(Recorded data)
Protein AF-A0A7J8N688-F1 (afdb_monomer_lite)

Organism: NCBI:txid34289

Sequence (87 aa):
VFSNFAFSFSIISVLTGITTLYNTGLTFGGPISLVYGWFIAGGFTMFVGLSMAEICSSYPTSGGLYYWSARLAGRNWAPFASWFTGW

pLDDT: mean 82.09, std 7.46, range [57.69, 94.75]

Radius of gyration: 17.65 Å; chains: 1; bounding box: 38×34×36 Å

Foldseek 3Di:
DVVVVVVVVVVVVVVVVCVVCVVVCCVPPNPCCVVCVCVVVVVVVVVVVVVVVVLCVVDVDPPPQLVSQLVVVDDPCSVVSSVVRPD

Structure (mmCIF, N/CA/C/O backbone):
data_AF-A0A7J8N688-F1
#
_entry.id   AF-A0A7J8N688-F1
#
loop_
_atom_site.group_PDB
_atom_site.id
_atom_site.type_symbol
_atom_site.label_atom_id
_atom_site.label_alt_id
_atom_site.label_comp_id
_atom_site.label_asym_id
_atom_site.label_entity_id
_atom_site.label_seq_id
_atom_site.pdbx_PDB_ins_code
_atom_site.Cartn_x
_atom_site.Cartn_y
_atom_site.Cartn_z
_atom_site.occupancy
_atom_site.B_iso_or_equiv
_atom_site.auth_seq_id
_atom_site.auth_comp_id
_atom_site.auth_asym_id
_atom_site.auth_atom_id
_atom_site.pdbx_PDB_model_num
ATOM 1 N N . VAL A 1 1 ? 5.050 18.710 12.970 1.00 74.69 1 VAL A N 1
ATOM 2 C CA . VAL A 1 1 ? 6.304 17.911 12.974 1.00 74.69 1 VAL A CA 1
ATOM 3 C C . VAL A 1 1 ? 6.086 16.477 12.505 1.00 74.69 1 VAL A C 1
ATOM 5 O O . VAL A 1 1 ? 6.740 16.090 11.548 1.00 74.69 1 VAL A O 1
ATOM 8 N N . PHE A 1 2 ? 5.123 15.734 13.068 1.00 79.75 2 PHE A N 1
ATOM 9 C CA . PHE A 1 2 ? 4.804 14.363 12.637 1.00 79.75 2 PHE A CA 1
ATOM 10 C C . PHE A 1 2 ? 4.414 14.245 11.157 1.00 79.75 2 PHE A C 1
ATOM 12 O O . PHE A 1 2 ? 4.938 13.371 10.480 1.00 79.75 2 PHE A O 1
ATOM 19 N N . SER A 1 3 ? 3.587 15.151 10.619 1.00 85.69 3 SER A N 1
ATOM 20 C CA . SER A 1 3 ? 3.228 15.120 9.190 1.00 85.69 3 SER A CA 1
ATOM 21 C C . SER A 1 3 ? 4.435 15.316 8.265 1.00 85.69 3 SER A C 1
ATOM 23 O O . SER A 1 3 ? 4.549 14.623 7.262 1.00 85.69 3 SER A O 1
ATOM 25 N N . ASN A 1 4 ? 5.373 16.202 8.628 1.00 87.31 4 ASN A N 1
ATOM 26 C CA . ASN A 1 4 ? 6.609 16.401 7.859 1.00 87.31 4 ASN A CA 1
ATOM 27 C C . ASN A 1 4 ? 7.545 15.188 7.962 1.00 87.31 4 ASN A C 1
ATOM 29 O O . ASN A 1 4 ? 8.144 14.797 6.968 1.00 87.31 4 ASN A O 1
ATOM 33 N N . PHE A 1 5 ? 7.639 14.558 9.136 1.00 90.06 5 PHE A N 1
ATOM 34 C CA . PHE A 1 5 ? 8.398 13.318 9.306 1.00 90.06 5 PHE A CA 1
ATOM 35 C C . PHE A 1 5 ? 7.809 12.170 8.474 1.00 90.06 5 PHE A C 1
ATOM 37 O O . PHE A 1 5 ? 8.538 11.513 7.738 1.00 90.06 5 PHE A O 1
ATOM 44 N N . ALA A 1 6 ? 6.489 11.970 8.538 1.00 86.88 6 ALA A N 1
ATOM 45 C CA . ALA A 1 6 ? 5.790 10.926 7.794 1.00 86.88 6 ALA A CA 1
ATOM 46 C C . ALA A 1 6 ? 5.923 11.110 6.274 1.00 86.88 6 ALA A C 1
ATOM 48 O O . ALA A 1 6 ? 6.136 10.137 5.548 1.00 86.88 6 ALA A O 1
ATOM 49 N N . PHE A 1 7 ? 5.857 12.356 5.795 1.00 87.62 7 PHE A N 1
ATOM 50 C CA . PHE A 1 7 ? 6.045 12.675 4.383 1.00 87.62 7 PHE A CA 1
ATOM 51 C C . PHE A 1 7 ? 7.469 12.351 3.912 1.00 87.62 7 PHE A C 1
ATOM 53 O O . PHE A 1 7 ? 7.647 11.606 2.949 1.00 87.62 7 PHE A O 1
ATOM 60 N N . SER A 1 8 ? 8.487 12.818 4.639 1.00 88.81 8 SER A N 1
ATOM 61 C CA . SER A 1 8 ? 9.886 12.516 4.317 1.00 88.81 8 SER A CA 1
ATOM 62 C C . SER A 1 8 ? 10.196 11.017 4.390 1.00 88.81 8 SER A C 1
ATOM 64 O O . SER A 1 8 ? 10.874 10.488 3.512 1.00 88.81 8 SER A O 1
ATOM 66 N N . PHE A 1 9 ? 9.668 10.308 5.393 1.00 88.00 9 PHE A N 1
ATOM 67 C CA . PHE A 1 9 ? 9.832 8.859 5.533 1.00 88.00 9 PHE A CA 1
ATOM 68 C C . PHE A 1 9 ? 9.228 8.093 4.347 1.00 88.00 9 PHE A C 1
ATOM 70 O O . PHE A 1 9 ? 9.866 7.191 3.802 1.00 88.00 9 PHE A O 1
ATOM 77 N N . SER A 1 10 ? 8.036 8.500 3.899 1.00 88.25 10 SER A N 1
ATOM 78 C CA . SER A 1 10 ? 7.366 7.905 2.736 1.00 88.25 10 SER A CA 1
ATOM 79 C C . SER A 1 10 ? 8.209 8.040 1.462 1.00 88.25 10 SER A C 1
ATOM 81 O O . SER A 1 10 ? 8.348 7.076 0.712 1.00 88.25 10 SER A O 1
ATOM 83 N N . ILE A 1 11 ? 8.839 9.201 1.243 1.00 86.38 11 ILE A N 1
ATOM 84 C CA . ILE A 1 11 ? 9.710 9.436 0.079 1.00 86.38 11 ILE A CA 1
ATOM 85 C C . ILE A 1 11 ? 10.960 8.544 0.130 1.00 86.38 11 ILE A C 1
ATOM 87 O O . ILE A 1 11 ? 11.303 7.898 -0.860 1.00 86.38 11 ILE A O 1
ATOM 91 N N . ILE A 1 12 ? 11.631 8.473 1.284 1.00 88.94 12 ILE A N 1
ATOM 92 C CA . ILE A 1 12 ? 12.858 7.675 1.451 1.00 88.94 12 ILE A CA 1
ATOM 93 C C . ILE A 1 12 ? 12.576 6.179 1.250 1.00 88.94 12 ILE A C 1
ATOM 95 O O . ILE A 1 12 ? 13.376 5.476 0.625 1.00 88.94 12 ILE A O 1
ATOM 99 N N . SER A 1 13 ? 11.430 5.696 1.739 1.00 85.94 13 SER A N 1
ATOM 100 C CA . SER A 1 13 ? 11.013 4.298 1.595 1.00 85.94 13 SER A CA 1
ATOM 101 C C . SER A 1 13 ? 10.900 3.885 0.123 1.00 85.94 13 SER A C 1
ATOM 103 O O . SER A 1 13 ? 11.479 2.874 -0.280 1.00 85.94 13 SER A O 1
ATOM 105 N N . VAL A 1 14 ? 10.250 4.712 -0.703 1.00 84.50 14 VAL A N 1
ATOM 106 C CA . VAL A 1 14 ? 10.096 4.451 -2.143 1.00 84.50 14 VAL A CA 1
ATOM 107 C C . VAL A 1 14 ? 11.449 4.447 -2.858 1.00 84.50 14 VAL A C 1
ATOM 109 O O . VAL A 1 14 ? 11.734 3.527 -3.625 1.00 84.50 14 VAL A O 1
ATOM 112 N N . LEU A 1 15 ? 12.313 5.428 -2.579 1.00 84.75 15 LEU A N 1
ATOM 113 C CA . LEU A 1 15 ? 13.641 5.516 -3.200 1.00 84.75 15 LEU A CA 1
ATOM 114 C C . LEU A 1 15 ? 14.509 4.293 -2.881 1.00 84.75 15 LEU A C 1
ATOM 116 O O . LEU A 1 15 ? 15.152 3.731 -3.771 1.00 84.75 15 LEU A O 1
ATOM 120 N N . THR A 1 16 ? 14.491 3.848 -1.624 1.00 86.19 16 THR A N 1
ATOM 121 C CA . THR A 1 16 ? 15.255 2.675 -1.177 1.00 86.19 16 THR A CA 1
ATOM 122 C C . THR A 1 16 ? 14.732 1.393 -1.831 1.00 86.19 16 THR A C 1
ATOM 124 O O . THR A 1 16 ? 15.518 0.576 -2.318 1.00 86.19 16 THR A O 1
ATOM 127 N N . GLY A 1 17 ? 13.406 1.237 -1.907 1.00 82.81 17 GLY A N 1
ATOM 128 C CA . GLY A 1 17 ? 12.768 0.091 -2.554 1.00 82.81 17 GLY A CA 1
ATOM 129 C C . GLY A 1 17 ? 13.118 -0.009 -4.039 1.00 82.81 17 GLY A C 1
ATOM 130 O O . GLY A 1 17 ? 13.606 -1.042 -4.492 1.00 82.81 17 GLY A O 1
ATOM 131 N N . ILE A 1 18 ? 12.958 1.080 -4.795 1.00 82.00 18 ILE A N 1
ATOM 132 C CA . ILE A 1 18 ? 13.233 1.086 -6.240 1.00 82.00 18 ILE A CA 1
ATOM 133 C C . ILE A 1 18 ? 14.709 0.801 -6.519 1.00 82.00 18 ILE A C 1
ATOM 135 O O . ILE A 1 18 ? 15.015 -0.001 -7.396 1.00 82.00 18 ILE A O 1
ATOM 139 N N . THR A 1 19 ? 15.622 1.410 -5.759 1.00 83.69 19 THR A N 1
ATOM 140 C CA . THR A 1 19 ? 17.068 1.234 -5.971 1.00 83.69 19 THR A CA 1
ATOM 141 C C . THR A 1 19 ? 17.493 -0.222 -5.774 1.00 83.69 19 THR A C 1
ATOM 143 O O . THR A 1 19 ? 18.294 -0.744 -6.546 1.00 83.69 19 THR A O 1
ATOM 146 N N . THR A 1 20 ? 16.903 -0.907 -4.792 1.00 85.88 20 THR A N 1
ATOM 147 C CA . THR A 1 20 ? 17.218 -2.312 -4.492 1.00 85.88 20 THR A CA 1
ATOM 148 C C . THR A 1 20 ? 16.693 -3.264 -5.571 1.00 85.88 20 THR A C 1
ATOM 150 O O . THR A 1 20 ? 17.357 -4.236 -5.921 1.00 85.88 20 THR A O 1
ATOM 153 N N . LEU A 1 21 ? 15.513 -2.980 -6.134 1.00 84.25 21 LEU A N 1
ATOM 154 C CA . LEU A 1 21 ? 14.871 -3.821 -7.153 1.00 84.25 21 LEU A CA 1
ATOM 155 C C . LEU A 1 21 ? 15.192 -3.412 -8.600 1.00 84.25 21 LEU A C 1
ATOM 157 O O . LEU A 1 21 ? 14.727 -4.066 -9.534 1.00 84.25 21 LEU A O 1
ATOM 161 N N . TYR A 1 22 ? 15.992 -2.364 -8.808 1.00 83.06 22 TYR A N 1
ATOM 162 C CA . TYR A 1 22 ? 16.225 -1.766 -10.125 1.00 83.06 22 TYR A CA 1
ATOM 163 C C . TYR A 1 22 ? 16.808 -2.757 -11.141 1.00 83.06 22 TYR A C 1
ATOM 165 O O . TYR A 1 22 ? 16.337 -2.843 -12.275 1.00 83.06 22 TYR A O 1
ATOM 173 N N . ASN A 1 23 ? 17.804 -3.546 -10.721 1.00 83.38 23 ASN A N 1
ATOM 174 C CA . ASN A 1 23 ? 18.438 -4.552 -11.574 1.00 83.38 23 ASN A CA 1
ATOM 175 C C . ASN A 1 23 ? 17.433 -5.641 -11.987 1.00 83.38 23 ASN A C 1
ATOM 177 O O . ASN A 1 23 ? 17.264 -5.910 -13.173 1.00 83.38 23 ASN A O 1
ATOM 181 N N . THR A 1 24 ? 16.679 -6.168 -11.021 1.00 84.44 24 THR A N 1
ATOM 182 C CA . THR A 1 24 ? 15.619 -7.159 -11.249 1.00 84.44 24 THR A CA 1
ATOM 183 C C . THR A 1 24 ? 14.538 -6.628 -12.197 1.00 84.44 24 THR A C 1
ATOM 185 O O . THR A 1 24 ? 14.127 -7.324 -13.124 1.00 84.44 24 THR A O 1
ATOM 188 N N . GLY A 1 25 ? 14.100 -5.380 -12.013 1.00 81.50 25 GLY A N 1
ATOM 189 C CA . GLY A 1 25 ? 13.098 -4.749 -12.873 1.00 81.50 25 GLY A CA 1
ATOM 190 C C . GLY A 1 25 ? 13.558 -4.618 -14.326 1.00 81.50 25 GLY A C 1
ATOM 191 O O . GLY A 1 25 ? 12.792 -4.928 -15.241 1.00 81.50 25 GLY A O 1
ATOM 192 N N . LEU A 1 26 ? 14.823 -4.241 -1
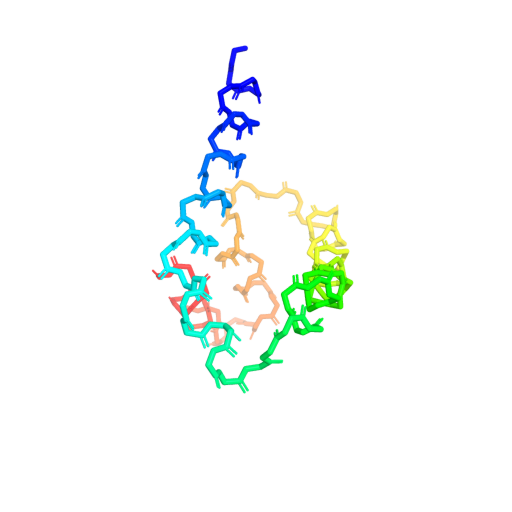4.544 1.00 84.06 26 LEU A N 1
ATOM 193 C CA . LEU A 1 26 ? 15.408 -4.157 -15.884 1.00 84.06 26 LEU A CA 1
ATOM 194 C C . LEU A 1 26 ? 15.541 -5.527 -16.553 1.00 84.06 26 LEU A C 1
ATOM 196 O O . LEU A 1 26 ? 15.212 -5.649 -17.731 1.00 84.06 26 LEU A O 1
ATOM 200 N N . THR A 1 27 ? 15.991 -6.549 -15.823 1.00 83.81 27 THR A N 1
ATOM 201 C CA . THR A 1 27 ? 16.223 -7.885 -16.390 1.00 83.81 27 THR A CA 1
ATOM 202 C C . THR A 1 27 ? 14.927 -8.600 -16.771 1.00 83.81 27 THR A C 1
ATOM 204 O O . THR A 1 27 ? 14.889 -9.252 -17.810 1.00 83.81 27 THR A O 1
ATOM 207 N N . PHE A 1 28 ? 13.863 -8.480 -15.968 1.00 83.62 28 PHE A N 1
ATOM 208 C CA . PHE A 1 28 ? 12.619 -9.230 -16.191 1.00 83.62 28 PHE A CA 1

Task instructions:
Proceeding from the line containing "ATOM 1 N N ." through the line containing "ATOM 37 O O", transcribe the lines above exactly, both end lines included.

Task answer:
ATOM 1 N N . VAL A 1 1 ? 5.050 18.710 12.970 1.00 74.69 1 VAL A N 1
ATOM 2 C CA . VAL A 1 1 ? 6.304 17.911 12.974 1.00 74.69 1 VAL A CA 1
ATOM 3 C C . VAL A 1 1 ? 6.086 16.477 12.505 1.00 74.69 1 VAL A C 1
ATOM 5 O O . VAL A 1 1 ? 6.740 16.090 11.548 1.00 74.69 1 VAL A O 1
ATOM 8 N N . PHE A 1 2 ? 5.123 15.734 13.068 1.00 79.75 2 PHE A N 1
ATOM 9 C CA . PHE A 1 2 ? 4.804 14.363 12.637 1.00 79.75 2 PHE A CA 1
ATOM 10 C C . PHE A 1 2 ? 4.414 14.245 11.157 1.00 79.75 2 PHE A C 1
ATOM 12 O O . PHE A 1 2 ? 4.938 13.371 10.480 1.00 79.75 2 PHE A O 1
ATOM 19 N N . SER A 1 3 ? 3.587 15.151 10.619 1.00 85.69 3 SER A N 1
ATOM 20 C CA . SER A 1 3 ? 3.228 15.120 9.190 1.00 85.69 3 SER A CA 1
ATOM 21 C C . SER A 1 3 ? 4.435 15.316 8.265 1.00 85.69 3 SER A C 1
ATOM 23 O O . SER A 1 3 ? 4.549 14.623 7.262 1.00 85.69 3 SER A O 1
ATOM 25 N N . ASN A 1 4 ? 5.373 16.202 8.628 1.00 87.31 4 ASN A N 1
ATOM 26 C CA . ASN A 1 4 ? 6.609 16.401 7.859 1.00 87.31 4 ASN A CA 1
ATOM 27 C C . ASN A 1 4 ? 7.545 15.188 7.962 1.00 87.31 4 ASN A C 1
ATOM 29 O O . ASN A 1 4 ? 8.144 14.797 6.968 1.00 87.31 4 ASN A O 1
ATOM 33 N N . PHE A 1 5 ? 7.639 14.558 9.136 1.00 90.06 5 PHE A N 1
ATOM 34 C CA . PHE A 1 5 ? 8.398 13.318 9.306 1.00 90.06 5 PHE A CA 1
ATOM 35 C C . PHE A 1 5 ? 7.809 12.170 8.474 1.00 90.06 5 PHE A C 1
ATOM 37 O O . PHE A 1 5 ? 8.538 11.513 7.738 1.00 90.06 5 PHE A O 1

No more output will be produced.